Silibinin-Conjugated Galactose Dendrimers for Targeted Treatment of Hepatocellular Carcinoma.

Hepatocellular carcinoma (HCC) remains one of the most prevalent and lethal forms of liver cancer, contributing significantly to global cancer-related mortality. Conventional treatments, including surgical resection, liver transplantation, and systemic therapies such as multikinase inhibitors and immune checkpoint inhibitors, often face limitations such as systemic toxicity and drug resistance, emphasizing the urgent need for more effective therapeutic strategies. In this study, we developed a galactose-functionalized dendrimer (Gal24) conjugated with a natural flavonoid, silibinin, (Gal24-Sil), for HCC therapy. In our previous study, we developed a Gal24 dendrimer to target hepatocytes in vivo. Here, we further demonstrated that the conjugation of silibinin to Gal24 dendrimer platform significantly enhanced its solubility and efficacy.
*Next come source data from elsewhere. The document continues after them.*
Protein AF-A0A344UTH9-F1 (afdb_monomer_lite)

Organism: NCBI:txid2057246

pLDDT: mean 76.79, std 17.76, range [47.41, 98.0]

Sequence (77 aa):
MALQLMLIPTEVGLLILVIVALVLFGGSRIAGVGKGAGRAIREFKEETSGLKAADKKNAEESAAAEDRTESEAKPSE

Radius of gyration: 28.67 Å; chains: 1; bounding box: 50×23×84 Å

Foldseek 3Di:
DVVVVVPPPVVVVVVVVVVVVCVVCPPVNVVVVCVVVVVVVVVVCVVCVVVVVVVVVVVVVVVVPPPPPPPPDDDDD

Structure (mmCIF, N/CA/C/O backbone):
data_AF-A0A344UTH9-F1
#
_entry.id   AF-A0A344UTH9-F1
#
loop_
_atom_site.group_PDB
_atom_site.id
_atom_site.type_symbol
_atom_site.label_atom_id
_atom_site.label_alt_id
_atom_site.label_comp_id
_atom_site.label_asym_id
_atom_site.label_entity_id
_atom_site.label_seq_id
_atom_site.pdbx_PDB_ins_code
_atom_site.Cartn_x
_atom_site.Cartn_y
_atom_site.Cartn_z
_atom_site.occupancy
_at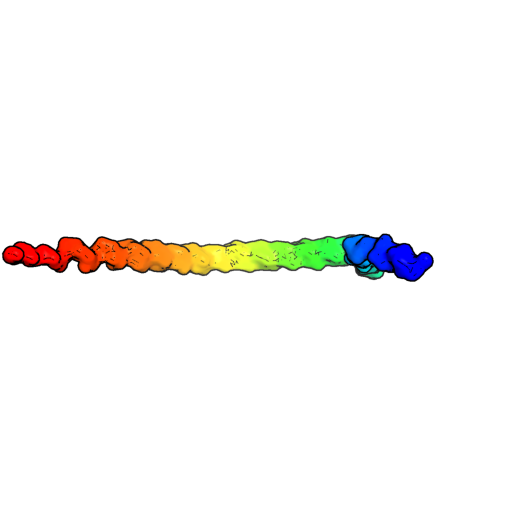om_site.B_iso_or_equiv
_atom_site.auth_seq_id
_atom_site.auth_comp_id
_atom_site.auth_asym_id
_atom_site.auth_atom_id
_atom_site.pdbx_PDB_model_num
ATOM 1 N N . MET A 1 1 ? 36.195 -7.475 -13.737 1.00 61.16 1 MET A N 1
ATOM 2 C CA . MET A 1 1 ? 34.897 -7.374 -14.445 1.00 61.16 1 MET A CA 1
ATOM 3 C C . MET A 1 1 ? 33.768 -8.121 -13.731 1.00 61.16 1 MET A C 1
ATOM 5 O O . MET A 1 1 ? 32.711 -7.535 -13.579 1.00 61.16 1 MET A O 1
ATOM 9 N N . ALA A 1 2 ? 33.974 -9.340 -13.207 1.00 60.50 2 ALA A N 1
ATOM 10 C CA . ALA A 1 2 ? 32.937 -10.069 -12.451 1.00 60.50 2 ALA A CA 1
ATOM 11 C C . ALA A 1 2 ? 32.506 -9.396 -11.125 1.00 60.50 2 ALA A C 1
ATOM 13 O O . ALA A 1 2 ? 31.367 -9.540 -10.702 1.00 60.50 2 ALA A O 1
ATOM 14 N N . LEU A 1 3 ? 33.388 -8.604 -10.502 1.00 62.75 3 LEU A N 1
ATOM 15 C CA . LEU A 1 3 ? 33.093 -7.927 -9.232 1.00 62.75 3 LEU A CA 1
ATOM 16 C C . LEU A 1 3 ? 32.251 -6.644 -9.386 1.00 62.75 3 LEU A C 1
ATOM 18 O O . LEU A 1 3 ? 31.714 -6.140 -8.409 1.00 62.75 3 LEU A O 1
ATOM 22 N N . GLN A 1 4 ? 32.108 -6.125 -10.609 1.00 65.19 4 GLN A N 1
ATOM 23 C CA . GLN A 1 4 ? 31.363 -4.890 -10.876 1.00 65.19 4 GLN A CA 1
ATOM 24 C C . GLN A 1 4 ? 29.843 -5.133 -10.938 1.00 65.19 4 GLN A C 1
ATOM 26 O O . GLN A 1 4 ? 29.064 -4.218 -10.700 1.00 65.19 4 GLN A O 1
ATOM 31 N N . LEU A 1 5 ? 29.427 -6.381 -11.197 1.00 61.66 5 LEU A N 1
ATOM 32 C CA . LEU A 1 5 ? 28.019 -6.794 -11.226 1.00 61.66 5 LEU A CA 1
ATOM 33 C C . LEU A 1 5 ? 27.449 -7.060 -9.820 1.00 61.66 5 LEU A C 1
ATOM 35 O O . LEU A 1 5 ? 26.248 -6.946 -9.610 1.00 61.66 5 LEU A O 1
ATOM 39 N N . MET A 1 6 ? 28.315 -7.375 -8.850 1.00 63.00 6 MET A N 1
ATOM 40 C CA . MET A 1 6 ? 27.934 -7.577 -7.445 1.00 63.00 6 MET A CA 1
ATOM 41 C C . MET A 1 6 ? 27.695 -6.245 -6.705 1.00 63.00 6 MET A C 1
ATOM 43 O O . MET A 1 6 ? 27.176 -6.239 -5.595 1.00 63.00 6 MET A O 1
ATOM 47 N N . LEU A 1 7 ? 28.042 -5.120 -7.348 1.00 61.78 7 LEU A N 1
ATOM 48 C CA . LEU A 1 7 ? 27.806 -3.751 -6.887 1.00 61.78 7 LEU A CA 1
ATOM 49 C C . LEU A 1 7 ? 26.685 -3.060 -7.689 1.00 61.78 7 LEU A C 1
ATOM 51 O O . LEU A 1 7 ? 26.695 -1.842 -7.848 1.00 61.78 7 LEU A O 1
ATOM 55 N N . ILE A 1 8 ? 25.695 -3.797 -8.202 1.00 64.19 8 ILE A N 1
ATOM 56 C CA . ILE A 1 8 ? 24.360 -3.191 -8.248 1.00 64.19 8 ILE A CA 1
ATOM 57 C C . ILE A 1 8 ? 23.850 -3.300 -6.813 1.00 64.19 8 ILE A C 1
ATOM 59 O O . ILE A 1 8 ? 23.683 -4.423 -6.337 1.00 64.19 8 ILE A O 1
ATOM 63 N N . PRO A 1 9 ? 23.659 -2.184 -6.088 1.00 71.50 9 PRO A N 1
ATOM 64 C CA . PRO A 1 9 ? 23.173 -2.260 -4.724 1.00 71.50 9 PRO A CA 1
ATOM 65 C C . PRO A 1 9 ? 21.800 -2.919 -4.800 1.00 71.50 9 PRO A C 1
ATOM 67 O O . PRO A 1 9 ? 20.906 -2.402 -5.470 1.00 71.50 9 PRO A O 1
ATOM 70 N N . THR A 1 10 ? 21.631 -4.063 -4.148 1.00 73.06 10 THR A N 1
ATOM 71 C CA . THR A 1 10 ? 20.341 -4.751 -3.976 1.00 73.06 10 THR A CA 1
ATOM 72 C C . THR A 1 10 ? 19.239 -3.791 -3.525 1.00 73.06 10 THR A C 1
ATOM 74 O O . THR A 1 10 ? 18.086 -3.928 -3.929 1.00 73.06 10 THR A O 1
ATOM 77 N N . GLU A 1 11 ? 19.633 -2.742 -2.805 1.00 70.94 11 GLU A N 1
ATOM 78 C CA . GLU A 1 11 ? 18.807 -1.609 -2.387 1.00 70.94 11 GLU A CA 1
ATOM 79 C C . GLU A 1 11 ? 18.107 -0.905 -3.559 1.00 70.94 11 GLU A C 1
ATOM 81 O O . GLU A 1 11 ? 16.931 -0.550 -3.482 1.00 70.94 11 GLU A O 1
ATOM 86 N N . VAL A 1 12 ? 18.803 -0.741 -4.687 1.00 83.38 12 VAL A N 1
ATOM 87 C CA . VAL A 1 12 ? 18.249 -0.115 -5.895 1.00 83.38 12 VAL A CA 1
ATOM 88 C C . VAL A 1 12 ? 17.337 -1.090 -6.645 1.00 83.38 12 VAL A C 1
ATOM 90 O O . VAL A 1 12 ? 16.419 -0.655 -7.334 1.00 83.38 12 VAL A O 1
ATOM 93 N N . GLY A 1 13 ? 17.516 -2.404 -6.472 1.00 84.31 13 GLY A N 1
ATOM 94 C CA . GLY A 1 13 ? 16.648 -3.421 -7.071 1.00 84.31 13 GLY A CA 1
ATOM 95 C C . GLY A 1 13 ? 15.194 -3.297 -6.611 1.00 84.31 13 GLY A C 1
ATOM 96 O O . GLY A 1 13 ? 14.280 -3.321 -7.439 1.00 84.31 13 GLY A O 1
ATOM 97 N N . LEU A 1 14 ? 14.976 -3.069 -5.311 1.00 87.62 14 LEU A N 1
ATOM 98 C CA . LEU A 1 14 ? 13.641 -2.802 -4.769 1.00 87.62 14 LEU A CA 1
ATOM 99 C C . LEU A 1 14 ? 13.050 -1.517 -5.365 1.00 87.62 14 LEU A C 1
ATOM 101 O O . LEU A 1 14 ? 11.884 -1.493 -5.754 1.00 87.62 14 LEU A O 1
ATOM 105 N N . LEU A 1 15 ? 13.859 -0.461 -5.481 1.00 90.56 15 LEU A N 1
ATOM 106 C CA . LEU A 1 15 ? 13.418 0.810 -6.053 1.00 90.56 15 LEU A CA 1
ATOM 107 C C . LEU A 1 15 ? 12.995 0.651 -7.519 1.00 90.56 15 LEU A C 1
ATOM 109 O O . LEU A 1 15 ? 11.937 1.141 -7.908 1.00 90.56 15 LEU A O 1
ATOM 113 N N . ILE A 1 16 ? 13.778 -0.074 -8.320 1.00 92.06 16 ILE A N 1
ATOM 114 C CA . ILE A 1 16 ? 13.451 -0.371 -9.720 1.00 92.06 16 ILE A CA 1
ATOM 115 C C . ILE A 1 16 ? 12.152 -1.177 -9.805 1.00 92.06 16 ILE A C 1
ATOM 117 O O . ILE A 1 16 ? 11.288 -0.842 -10.612 1.00 92.06 16 ILE A O 1
ATOM 121 N N . LEU A 1 17 ? 11.971 -2.191 -8.953 1.00 92.06 17 LEU A N 1
ATOM 122 C CA . LEU A 1 17 ? 10.737 -2.979 -8.901 1.00 92.06 17 LEU A CA 1
ATOM 123 C C . LEU A 1 17 ? 9.518 -2.093 -8.607 1.00 92.06 17 LEU A C 1
ATOM 125 O O . LEU A 1 17 ? 8.497 -2.197 -9.285 1.00 92.06 17 LEU A O 1
ATOM 129 N N . VAL A 1 18 ? 9.635 -1.195 -7.626 1.00 92.81 18 VAL A N 1
ATOM 130 C CA . VAL A 1 18 ? 8.571 -0.252 -7.259 1.00 92.81 18 VAL A CA 1
ATOM 131 C C . VAL A 1 18 ? 8.273 0.711 -8.408 1.00 92.81 18 VAL A C 1
ATOM 133 O O . VAL A 1 18 ? 7.103 0.947 -8.701 1.00 92.81 18 VAL A O 1
ATOM 136 N N . ILE A 1 19 ? 9.293 1.221 -9.105 1.00 94.81 19 ILE A N 1
ATOM 137 C CA . ILE A 1 19 ? 9.112 2.085 -10.282 1.00 94.81 19 ILE A CA 1
ATOM 138 C C . ILE A 1 19 ? 8.398 1.331 -11.408 1.00 94.81 19 ILE A C 1
ATOM 140 O O . ILE A 1 19 ? 7.430 1.845 -11.964 1.00 94.81 19 ILE A O 1
ATOM 144 N N . VAL A 1 20 ? 8.820 0.105 -11.728 1.00 95.25 20 VAL A N 1
ATOM 145 C CA . VAL A 1 20 ? 8.168 -0.723 -12.757 1.00 95.25 20 VAL A CA 1
ATOM 146 C C . VAL A 1 20 ? 6.712 -0.999 -12.383 1.00 95.25 20 VAL A C 1
ATOM 148 O O . VAL A 1 20 ? 5.821 -0.821 -13.213 1.00 95.25 20 VAL A O 1
ATOM 151 N N . ALA A 1 21 ? 6.440 -1.353 -11.127 1.00 94.50 21 ALA A N 1
ATOM 152 C CA . ALA A 1 21 ? 5.077 -1.526 -10.635 1.00 94.50 21 ALA A CA 1
ATOM 153 C C . ALA A 1 21 ? 4.261 -0.226 -10.757 1.00 94.50 21 ALA A C 1
ATOM 155 O O . ALA A 1 21 ? 3.133 -0.249 -11.243 1.00 94.50 21 ALA A O 1
ATOM 156 N N . LEU A 1 22 ? 4.827 0.925 -10.392 1.00 94.56 22 LEU A N 1
ATOM 157 C CA . LEU A 1 22 ? 4.177 2.232 -10.533 1.00 94.56 22 LEU A CA 1
ATOM 158 C C . LEU A 1 22 ? 3.861 2.585 -11.988 1.00 94.56 22 LEU A C 1
ATOM 160 O O . LEU A 1 22 ? 2.831 3.204 -12.231 1.00 94.56 22 LEU A O 1
ATOM 164 N N . VAL A 1 23 ? 4.702 2.197 -12.947 1.00 95.81 23 VAL A N 1
ATOM 165 C CA . VAL A 1 23 ? 4.446 2.423 -14.378 1.00 95.81 23 VAL A CA 1
ATOM 166 C C . VAL A 1 23 ? 3.329 1.513 -14.892 1.00 95.81 23 VAL A C 1
ATOM 168 O O . VAL A 1 23 ? 2.446 1.986 -15.602 1.00 95.81 23 VAL A O 1
ATOM 171 N N . LEU A 1 24 ? 3.325 0.231 -14.512 1.00 95.94 24 LEU A N 1
ATOM 172 C CA . LEU A 1 24 ? 2.310 -0.735 -14.955 1.00 95.94 24 LEU A CA 1
ATOM 173 C C . LEU A 1 24 ? 0.935 -0.476 -14.331 1.00 95.94 24 LEU A C 1
ATOM 175 O O . LEU A 1 24 ? -0.084 -0.510 -15.018 1.00 95.94 24 LEU A O 1
ATOM 179 N N . PHE A 1 25 ? 0.899 -0.233 -13.023 1.00 94.12 25 PHE A N 1
ATOM 180 C CA . PHE A 1 25 ? -0.346 -0.034 -12.282 1.00 94.12 25 PHE A CA 1
ATOM 181 C C . PHE A 1 25 ? -0.794 1.432 -12.270 1.00 94.12 25 PHE A C 1
ATOM 183 O O . PHE A 1 25 ? -1.989 1.708 -12.163 1.00 94.12 25 PHE A O 1
ATOM 190 N N . GLY A 1 26 ? 0.136 2.380 -12.392 1.00 93.81 26 GLY A N 1
ATOM 191 C CA . GLY A 1 26 ? -0.117 3.809 -12.231 1.00 93.81 26 GLY A CA 1
ATOM 192 C C . GLY A 1 26 ? -0.238 4.226 -10.760 1.00 93.81 26 GLY A C 1
ATOM 193 O O . GLY A 1 26 ? -0.842 3.537 -9.932 1.00 93.81 26 GLY A O 1
ATOM 194 N N . GLY A 1 27 ? 0.265 5.419 -10.428 1.00 93.69 27 GLY A N 1
ATOM 195 C CA . GLY A 1 27 ? 0.176 5.968 -9.066 1.00 93.69 27 GLY A CA 1
ATOM 196 C C . GLY A 1 27 ? -1.266 6.122 -8.557 1.00 93.69 27 GLY A C 1
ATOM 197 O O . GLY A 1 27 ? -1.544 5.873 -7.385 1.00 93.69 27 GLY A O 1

In vitro studies demonstrated that Gal24-Sil conjugates significantly improved the anticancer efficacy of silibinin in HepG2 and Hep3B liver cancer cells. The conjugate induced an inflammatory response and reactive oxygen species (ROS) generation, triggering cellular apoptosis and necrosis. Furthermore, Gal24-Sil effectively reduced cell proliferation by promoting mitochondrial membrane potential (MMP) depolarization and inducing DNA damage. Our findings demonstrate the potential of Gal24-Sil as a promising nanoplatform for HCC therapy, offering enhanced therapeutic efficacy over free Silibinin. This study highlights the broader applicability of the Gal24 dendrimer platform for addressing various liver diseases.